15 April 2020, 1:49 AM

COVID-19: 20 new cases, clusters rise to 16Director-general of health Dr Ashley Bloomfield

There are twenty new cases of COVID-19 in New Zealand today (Wednesday April 15). 


Director-general of health Dr Ashley Bloomfield said six of these are confirmed cases and 14 are probable. The new combined total number of COVID-19 cases is 1,386, he said.



The vast majority of new cases are connected to clusters, prime minister Jacinda Ardern said. “Of the 20 new cases announced today I believe 19 are linked to clusters.”


Unlike yesterday, when the deaths jumped from five to nine, there are no further deaths reported today, but three of the 13 people in hospital today are in ICU and two of those (in Dunedin and North Shore hospitals) are in a critical condition. 


“We now have 728 reported cases of people who have recovered from COVID-19 infection,” Ashley said. 


This is a jump in recovered cases by 100 overnight.


Ashley said there was a new significant cluster (defined as having ten or more associated cases) in New Zealand today, taking the number of significant clusters to 16.


“The new cluster is in Auckland, and again is connected to an aged residential care facility.”


Ashley did not name the facility, but he said it was working closely with the district health board to contain the spread “as our other aged residential care facilities do.”

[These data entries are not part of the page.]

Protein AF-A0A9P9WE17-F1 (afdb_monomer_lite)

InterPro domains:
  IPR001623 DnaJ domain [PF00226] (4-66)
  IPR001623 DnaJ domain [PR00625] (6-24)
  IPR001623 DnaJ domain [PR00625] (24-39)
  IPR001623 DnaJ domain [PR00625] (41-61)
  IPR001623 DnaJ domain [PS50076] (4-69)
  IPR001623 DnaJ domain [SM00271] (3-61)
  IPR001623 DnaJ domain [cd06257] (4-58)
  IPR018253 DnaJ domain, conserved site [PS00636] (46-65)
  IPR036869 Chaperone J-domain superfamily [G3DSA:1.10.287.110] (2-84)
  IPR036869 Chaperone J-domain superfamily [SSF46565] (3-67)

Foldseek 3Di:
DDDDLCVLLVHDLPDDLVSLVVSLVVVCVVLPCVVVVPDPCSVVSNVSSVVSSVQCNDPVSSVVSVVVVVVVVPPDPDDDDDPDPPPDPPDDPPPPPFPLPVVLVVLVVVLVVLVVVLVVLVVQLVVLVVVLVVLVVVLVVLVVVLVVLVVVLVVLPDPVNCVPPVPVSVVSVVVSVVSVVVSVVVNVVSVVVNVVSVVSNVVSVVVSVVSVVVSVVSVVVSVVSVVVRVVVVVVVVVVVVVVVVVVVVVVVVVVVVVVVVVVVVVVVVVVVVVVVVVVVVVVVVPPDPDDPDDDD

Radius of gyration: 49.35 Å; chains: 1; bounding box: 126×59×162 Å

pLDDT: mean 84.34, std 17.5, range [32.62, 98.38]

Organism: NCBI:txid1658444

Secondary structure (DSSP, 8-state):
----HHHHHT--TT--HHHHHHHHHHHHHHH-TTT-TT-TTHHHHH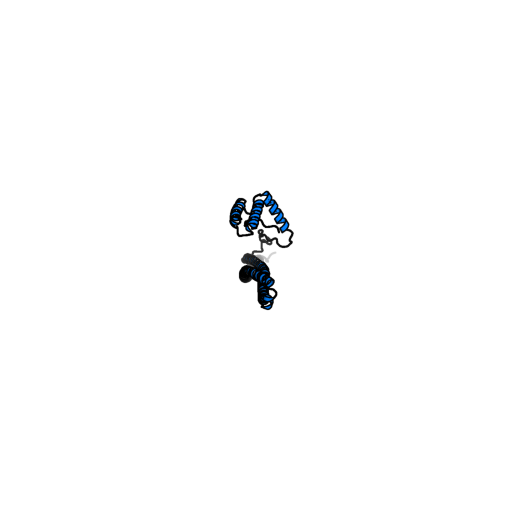HHHHHHHHHHHSHHHHHHHHHHHHHHHTSSSS--------------TT---STTHHHHHHHHHHHHHHHHHHHHHHHHHHHHHHHHHHHHHHHHHHHHHHHHHHHHHHHHTSHHHHHH-HHHHHHHHHHHHHHHHHHHHHHHHHHHHHHHHHHHHHHHHHHHHHHHHHHHHHHHHHHHHHHHHHHHHHHHHHHHHHHHHHHHHHHHHHHHHHHHHHHHHHHHHHHHHHHHHHHHHHHHHTS---------

Structure (mmCIF, N/CA/C/O backbone):
data_AF-A0A9P9WE17-F1
#
_entry.id   AF-A0A9P9WE17-F1
#
loop_
_atom_site.group_PDB
_atom_site.id
_atom_site.type_symbol
_atom_site.label_atom_id
_atom_site.label_alt_id
_atom_site.label_comp_id
_atom_site.label_asym_id
_atom_site.label_entity_id
_atom_site.label_seq_id
_atom_site.pdbx_PDB_ins_code
_atom_site.Cartn_x
_atom_site.Cartn_y
_atom_site.Cartn_z
_atom_site.occupancy
_atom_site.B_iso_or_equiv
_atom_site.auth_seq_id
_atom_site.auth_comp_id
_atom_site.auth_asym_id
_atom_site.auth_atom_id
_atom_site.pdbx_PDB_model_num
ATOM 1 N N . MET A 1 1 ? 3.468 14.787 26.515 1.00 44.69 1 MET A N 1
ATOM 2 C CA . MET A 1 1 ? 3.016 14.755 25.111 1.00 44.69 1 MET A CA 1
ATOM 3 C C . MET A 1 1 ? 2.674 16.183 24.763 1.00 44.69 1 MET A C 1
ATOM 5 O O . MET A 1 1 ? 1.929 16.777 25.523 1.00 44.69 1 MET A O 1
ATOM 9 N N . VAL A 1 2 ? 3.271 16.761 23.727 1.00 56.62 2 VAL A N 1
ATOM 10 C CA . VAL A 1 2 ? 2.889 18.104 23.276 1.00 56.62 2 VAL A CA 1
ATOM 11 C C . VAL A 1 2 ? 1.629 17.949 22.433 1.00 56.62 2 VAL A C 1
ATOM 13 O O . VAL A 1 2 ? 1.683 17.331 21.371 1.00 56.62 2 VAL A O 1
ATOM 16 N N . GLU A 1 3 ? 0.482 18.430 22.918 1.00 68.50 3 GLU A N 1
ATOM 17 C CA . GLU A 1 3 ? -0.737 18.440 22.111 1.00 68.50 3 GLU A CA 1
ATOM 18 C C . GLU A 1 3 ? -0.547 19.349 20.885 1.00 68.50 3 GLU A C 1
ATOM 20 O O . GLU A 1 3 ? -0.155 20.512 21.018 1.00 68.50 3 GLU A O 1
ATOM 25 N N . ASP A 1 4 ? -0.822 18.832 19.681 1.00 85.75 4 ASP A N 1
ATOM 26 C CA . ASP A 1 4 ? -0.762 19.620 18.445 1.00 85.75 4 ASP A CA 1
ATOM 27 C C . ASP A 1 4 ? -1.991 20.543 18.352 1.00 85.75 4 ASP A C 1
ATOM 29 O O . ASP A 1 4 ? -3.093 20.123 17.992 1.00 85.75 4 ASP A O 1
ATOM 33 N N . TYR A 1 5 ? -1.806 21.826 18.671 1.00 90.44 5 TYR A N 1
ATOM 34 C CA . TYR A 1 5 ? -2.861 22.842 18.663 1.00 90.44 5 TYR A CA 1
ATOM 35 C C . TYR A 1 5 ? -3.448 23.092 17.270 1.00 90.44 5 TYR A C 1
ATOM 37 O O . TYR A 1 5 ? -4.609 23.494 17.159 1.00 90.44 5 TYR A O 1
ATOM 45 N N . TYR A 1 6 ? -2.693 22.820 16.202 1.00 89.56 6 TYR A N 1
ATOM 46 C CA . TYR A 1 6 ? -3.214 22.905 14.840 1.00 89.56 6 TYR A CA 1
ATOM 47 C C . TYR A 1 6 ? -4.162 21.739 14.548 1.00 89.56 6 TYR A C 1
ATOM 49 O O . TYR A 1 6 ? -5.216 21.944 13.943 1.00 89.56 6 TYR A O 1
ATOM 57 N N . ALA A 1 7 ? -3.841 20.542 15.051 1.00 86.62 7 ALA A N 1
ATOM 58 C CA . ALA A 1 7 ? -4.718 19.377 14.964 1.00 86.62 7 ALA A CA 1
ATOM 59 C C . ALA A 1 7 ? -5.989 19.549 15.812 1.00 86.62 7 ALA A C 1
ATOM 61 O O . ALA A 1 7 ? -7.076 19.223 15.339 1.00 86.62 7 ALA A O 1
ATOM 62 N N . VAL A 1 8 ? -5.880 20.137 17.012 1.00 88.75 8 VAL A N 1
ATOM 63 C CA . VAL A 1 8 ? -7.036 20.464 17.875 1.00 88.75 8 VAL A CA 1
ATOM 64 C C . VAL A 1 8 ? -8.022 21.398 17.167 1.00 88.75 8 VAL A C 1
ATOM 66 O O . VAL A 1 8 ? -9.233 21.207 17.262 1.00 88.75 8 VAL A O 1
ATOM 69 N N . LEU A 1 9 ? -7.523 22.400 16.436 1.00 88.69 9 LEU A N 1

“It’s not an outbreak that is confined to that facility - it has some people inside the facility and some in the community,” he said.


The country’s fifteenth significant cluster was first reported yesterday, and the facility has now been named: it is the St Margaret's Hospital and Rest Home in Te Atatu, Auckland.  


There are 115 health workers with COVID-19, making up eight per cent of total cases, Ashley said. Only five of these health workers were confirmed to have been infected by people they were caring for, with the rest linked to overseas travel and confirmed cases. For another five, the source of infection has not yet been identified.